Frequency Estimation in the Shuffle Model with Almost a Single Message
This work addresses privacy-preserving data analysis for large-scale distributed systems, offering near-optimal efficiency and accuracy improvements over prior methods.
The paper tackles the frequency estimation problem in the shuffle model of differential privacy, achieving error close to central-DP accuracy with almost a single message per user, and also solves the 1-sparse vector summation problem optimally in high dimensions.

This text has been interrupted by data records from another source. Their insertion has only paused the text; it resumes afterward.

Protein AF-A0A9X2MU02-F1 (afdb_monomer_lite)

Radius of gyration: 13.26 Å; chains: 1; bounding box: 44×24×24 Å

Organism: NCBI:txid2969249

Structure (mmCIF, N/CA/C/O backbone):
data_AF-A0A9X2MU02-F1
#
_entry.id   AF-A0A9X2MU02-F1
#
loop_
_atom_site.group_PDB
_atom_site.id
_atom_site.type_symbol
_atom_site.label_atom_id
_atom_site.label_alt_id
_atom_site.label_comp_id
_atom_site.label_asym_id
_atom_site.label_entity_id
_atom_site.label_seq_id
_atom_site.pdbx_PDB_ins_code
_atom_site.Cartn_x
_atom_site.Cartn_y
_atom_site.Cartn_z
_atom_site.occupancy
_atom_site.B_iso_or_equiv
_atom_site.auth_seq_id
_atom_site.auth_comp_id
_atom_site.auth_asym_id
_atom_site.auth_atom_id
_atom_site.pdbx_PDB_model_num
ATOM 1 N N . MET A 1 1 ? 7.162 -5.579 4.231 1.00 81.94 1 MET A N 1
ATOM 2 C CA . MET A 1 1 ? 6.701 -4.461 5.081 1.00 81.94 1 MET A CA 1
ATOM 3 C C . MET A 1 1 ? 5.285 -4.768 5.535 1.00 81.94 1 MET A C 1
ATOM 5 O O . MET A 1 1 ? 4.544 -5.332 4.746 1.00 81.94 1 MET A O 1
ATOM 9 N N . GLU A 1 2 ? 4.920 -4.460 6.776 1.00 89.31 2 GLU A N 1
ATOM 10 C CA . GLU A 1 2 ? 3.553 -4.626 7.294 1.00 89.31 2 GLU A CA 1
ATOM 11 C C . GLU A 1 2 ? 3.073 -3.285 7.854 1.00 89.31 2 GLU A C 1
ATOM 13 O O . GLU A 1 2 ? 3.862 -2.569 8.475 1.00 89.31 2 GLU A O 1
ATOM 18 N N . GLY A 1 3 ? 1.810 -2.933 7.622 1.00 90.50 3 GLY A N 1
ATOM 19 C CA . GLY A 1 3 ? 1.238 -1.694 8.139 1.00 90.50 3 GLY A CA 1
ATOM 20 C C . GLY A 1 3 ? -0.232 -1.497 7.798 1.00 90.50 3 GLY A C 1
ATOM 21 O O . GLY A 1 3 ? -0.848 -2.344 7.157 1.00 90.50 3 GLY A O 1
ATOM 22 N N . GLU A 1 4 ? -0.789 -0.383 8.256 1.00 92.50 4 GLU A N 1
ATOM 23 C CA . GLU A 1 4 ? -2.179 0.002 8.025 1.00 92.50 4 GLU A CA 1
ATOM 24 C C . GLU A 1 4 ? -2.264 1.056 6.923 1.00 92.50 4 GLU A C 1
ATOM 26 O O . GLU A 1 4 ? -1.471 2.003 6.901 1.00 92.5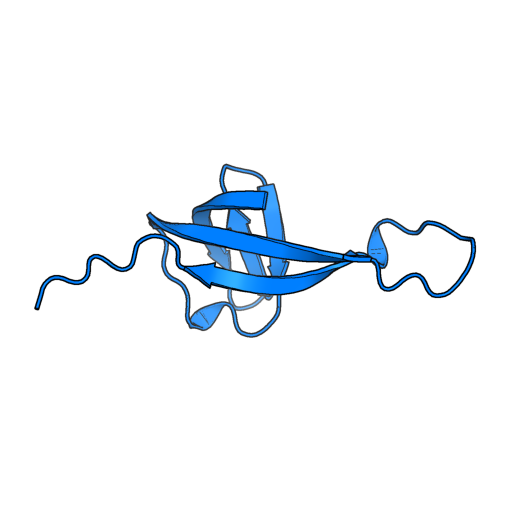0 4 GLU A O 1
ATOM 31 N N . ILE A 1 5 ? -3.221 0.893 6.010 1.00 92.81 5 ILE A N 1
ATOM 32 C CA . ILE A 1 5 ? -3.477 1.869 4.954 1.00 92.81 5 ILE A CA 1
ATOM 33 C C . ILE A 1 5 ? -4.137 3.103 5.566 1.00 92.81 5 ILE A C 1
ATOM 35 O O . ILE A 1 5 ? -5.259 3.035 6.059 1.00 92.81 5 ILE A O 1
ATOM 39 N N . THR A 1 6 ? -3.470 4.248 5.484 1.00 94.38 6 THR A N 1
ATOM 40 C CA . THR A 1 6 ? -3.978 5.529 5.995 1.00 94.38 6 THR A CA 1
ATOM 41 C C . THR A 1 6 ? -4.513 6.437 4.891 1.00 94.38 6 THR A C 1
ATOM 43 O O . THR A 1 6 ? -5.279 7.356 5.173 1.00 94.38 6 THR A O 1
ATOM 46 N N . PHE A 1 7 ? -4.120 6.196 3.637 1.00 93.75 7 PHE A N 1
ATOM 47 C CA . PHE A 1 7 ? -4.519 7.001 2.483 1.00 93.75 7 PHE A CA 1
ATOM 48 C C . PHE A 1 7 ? -4.479 6.179 1.188 1.00 93.75 7 PHE A C 1
ATOM 50 O O . PHE A 1 7 ? -3.628 5.302 1.041 1.00 93.75 7 PHE A O 1
ATOM 57 N N . ILE A 1 8 ? -5.383 6.475 0.250 1.00 93.31 8 ILE A N 1
ATOM 58 C CA . ILE A 1 8 ? -5.441 5.868 -1.088 1.00 93.31 8 ILE A CA 1
ATOM 59 C C . ILE A 1 8 ? -5.763 6.967 -2.110 1.00 93.31 8 ILE A C 1
ATOM 61 O O . ILE A 1 8 ? -6.795 7.629 -2.004 1.00 93.31 8 ILE A O 1
ATOM 65 N N . ASP A 1 9 ? -4.916 7.110 -3.128 1.00 92.69 9 ASP A N 1
ATOM 66 C CA . ASP A 1 9 ? -5.141 7.909 -4.336 1.00 92.69 9 ASP A CA 1
ATOM 67 C C . ASP A 1 9 ? -5.0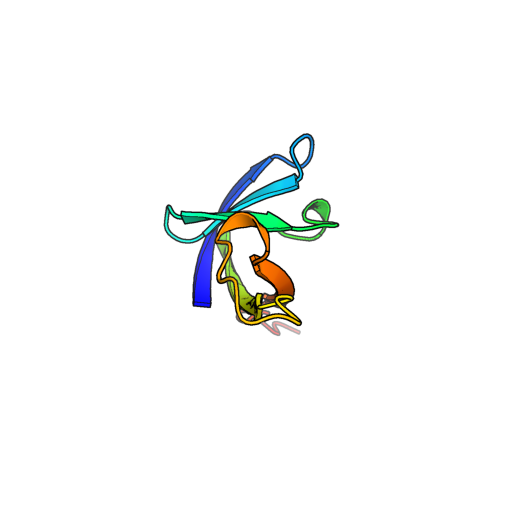96 6.987 -5.563 1.00 92.69 9 ASP A C 1
ATOM 69 O O . ASP A 1 9 ? -4.041 6.719 -6.145 1.00 92.69 9 ASP A O 1
ATOM 73 N N . ALA A 1 10 ? -6.274 6.489 -5.946 1.00 88.25 10 ALA A N 1
ATOM 74 C CA . ALA A 1 10 ? -6.444 5.584 -7.079 1.00 88.25 10 ALA A CA 1
ATOM 75 C C . ALA A 1 10 ? -6.157 6.246 -8.439 1.00 88.25 10 ALA A C 1
ATOM 77 O O . ALA A 1 10 ? -5.853 5.531 -9.390 1.00 88.25 10 ALA A O 1
ATOM 78 N N . GLU A 1 11 ? -6.218 7.579 -8.548 1.00 89.44 11 GLU A N 1
ATOM 79 C CA . GLU A 1 11 ? -5.867 8.275 -9.794 1.00 89.44 11 GLU A CA 1
ATOM 80 C C . GLU A 1 11 ? -4.356 8.236 -10.033 1.00 89.44 11 GLU A C 1
ATOM 82 O O . GLU A 1 11 ? -3.908 8.127 -11.176 1.00 89.44 11 GLU A O 1
ATOM 87 N N . LYS A 1 12 ? -3.569 8.285 -8.952 1.00 88.38 12 LYS A N 1
ATOM 88 C CA . LYS A 1 12 ? -2.102 8.225 -8.999 1.00 88.38 12 LYS A CA 1
ATOM 89 C C . LYS A 1 12 ? -1.515 6.847 -8.701 1.00 88.38 12 LYS A C 1
ATOM 91 O O . LYS A 1 12 ? -0.293 6.719 -8.687 1.00 88.38 12 LYS A O 1
ATOM 96 N N . ASN A 1 13 ? -2.346 5.827 -8.465 1.00 89.56 13 ASN A N 1
ATOM 97 C CA . ASN A 1 13 ? -1.902 4.498 -8.025 1.00 89.56 13 ASN A CA 1
ATOM 98 C C . ASN A 1 13 ? -0.982 4.557 -6.788 1.00 89.56 13 ASN A C 1
ATOM 100 O O . ASN A 1 13 ? -0.025 3.793 -6.663 1.00 89.56 13 ASN A O 1
ATOM 104 N N . GLN A 1 14 ? -1.291 5.467 -5.861 1.00 91.19 14 GLN A N 1
ATOM 105 C CA . GLN A 1 14 ? -0.534 5.699 -4.635 1.00 91.19 14 GLN A CA 1
ATOM 106 C C . GLN A 1 14 ? -1.361 5.316 -3.401 1.00 91.19 14 GLN A C 1
ATOM 108 O O . GLN A 1 14 ? -2.528 5.683 -3.289 1.00 91.19 14 GLN A O 1
ATOM 113 N N . MET A 1 15 ? -0.752 4.631 -2.439 1.00 92.00 15 MET A N 1
ATOM 114 C CA . MET A 1 15 ? -1.320 4.405 -1.108 1.00 92.00 15 MET A CA 1
ATOM 115 C C . MET A 1 15 ? -0.303 4.765 -0.032 1.00 92.00 15 MET A C 1
ATOM 117 O O . MET A 1 15 ? 0.886 4.524 -0.222 1.00 92.00 15 MET A O 1
ATOM 121 N N . ASP A 1 16 ? -0.755 5.271 1.111 1.00 92.75 16 ASP A N 1
ATOM 122 C CA . ASP A 1 16 ? 0.127 5.459 2.262 1.00 92.75 16 ASP A CA 1
ATOM 123 C C . ASP A 1 16 ? -0.128 4.365 3.291 1.00 92.75 16 ASP A C 1
ATOM 125 O O . ASP A 1 16 ? -1.266 4.135 3.704 1.00 92.75 16 ASP A O 1
ATOM 129 N N . ILE A 1 17 ? 0.949 3.712 3.717 1.00 91.44 17 ILE A N 1
ATOM 130 C CA . ILE A 1 17 ? 0.943 2.653 4.721 1.00 91.44 17 ILE A CA 1
ATOM 131 C C . ILE A 1 17 ? 1.818 3.11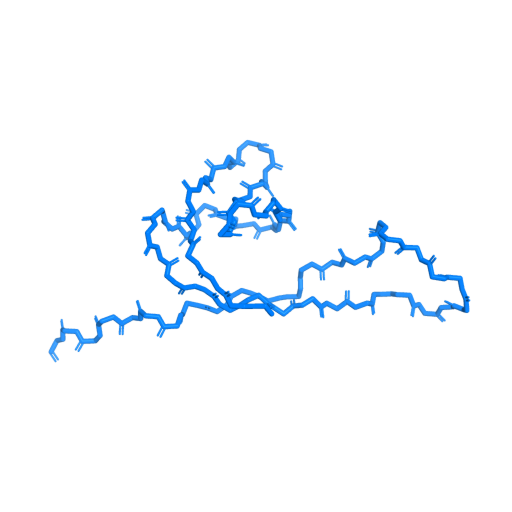0 5.882 1.00 91.44 17 ILE A C 1
ATOM 133 O O . ILE A 1 17 ? 3.019 3.310 5.710 1.00 91.44 17 ILE A O 1
ATOM 137 N N . ASN A 1 18 ? 1.231 3.298 7.067 1.00 88.62 18 ASN A N 1
ATOM 138 C CA . ASN A 1 18 ? 1.924 3.837 8.249 1.00 88.62 18 ASN A CA 1
ATOM 139 C C . ASN A 1 18 ? 2.723 5.134 7.964 1.00 88.62 18 ASN A C 1
ATOM 141 O O . ASN A 1 18 ? 3.810 5.338 8.508 1.00 88.62 18 ASN A O 1
ATOM 145 N N . GLY A 1 19 ? 2.210 6.003 7.087 1.00 86.38 19 GLY A N 1
ATOM 146 C CA . GLY A 1 19 ? 2.885 7.241 6.676 1.00 86.38 19 GLY A CA 1
ATOM 147 C C . GLY A 1 19 ? 3.989 7.073 5.623 1.00 86.38 19 GLY A C 1
ATOM 148 O O . GLY A 1 19 ? 4.698 8.037 5.342 1.00 86.38 19 GLY A O 1
ATOM 149 N N . GLN A 1 20 ? 4.150 5.884 5.035 1.00 89.06 20 GLN A N 1
ATOM 150 C CA . GLN A 1 20 ? 5.026 5.651 3.886 1.00 89.06 20 GLN A CA 1
ATOM 151 C C . GLN A 1 20 ? 4.203 5.509 2.607 1.00 89.06 20 GLN A C 1
ATOM 153 O O . GLN A 1 20 ? 3.353 4.626 2.521 1.00 89.06 20 GLN A O 1
ATOM 158 N N . SER A 1 21 ? 4.482 6.344 1.606 1.00 89.62 21 SER A N 1
ATOM 159 C CA . SER A 1 21 ? 3.829 6.256 0.299 1.00 89.62 21 SER A CA 1
ATOM 160 C C . SER A 1 21 ? 4.395 5.107 -0.529 1.00 89.62 21 SER A C 1
ATOM 162 O O . SER A 1 21 ? 5.607 4.984 -0.711 1.00 89.62 21 SER A O 1
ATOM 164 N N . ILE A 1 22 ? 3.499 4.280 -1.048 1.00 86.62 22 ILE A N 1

We present a protocol in the shuffle model of differential privacy (DP) for the \textit{frequency estimation} problem that achieves error $ω(1)\cdot O(\log n)$, almost matching the central-DP accuracy, with $1+o(1)$ messages per user. This exhibits a sharp transition phenomenon, as there is a lower bound of $Ω(n^{1/4})$ if each user is allowed to send only one message. Previously, such a result is only known when the domain size $B$ is $o(n)$. For a large domain, we also need an efficient method to identify the \textit{heavy hitters} (i.e., elements that are frequent enough). For this purpose, we design a shuffle-DP protocol that uses $o(1)$ messages per user and can identify all heavy hitters in time polylogarithmic in $B$. Finally, by combining our frequency estimation and the heavy hitter detection protocols, we show how to solve the $B$-dimensional \textit{1-sparse vector summation} problem in the high-dimensional setting $B=Ω(n)$, achieving the optimal central-DP MSE $\tilde O(n)$ with $1+o(1)$ messages per user. In addition to error and message number, our protocols improve in terms of message size and running time as well. They are also very easy to implement. The experimental results demonstrate order-of-magnitude improvement over prior work.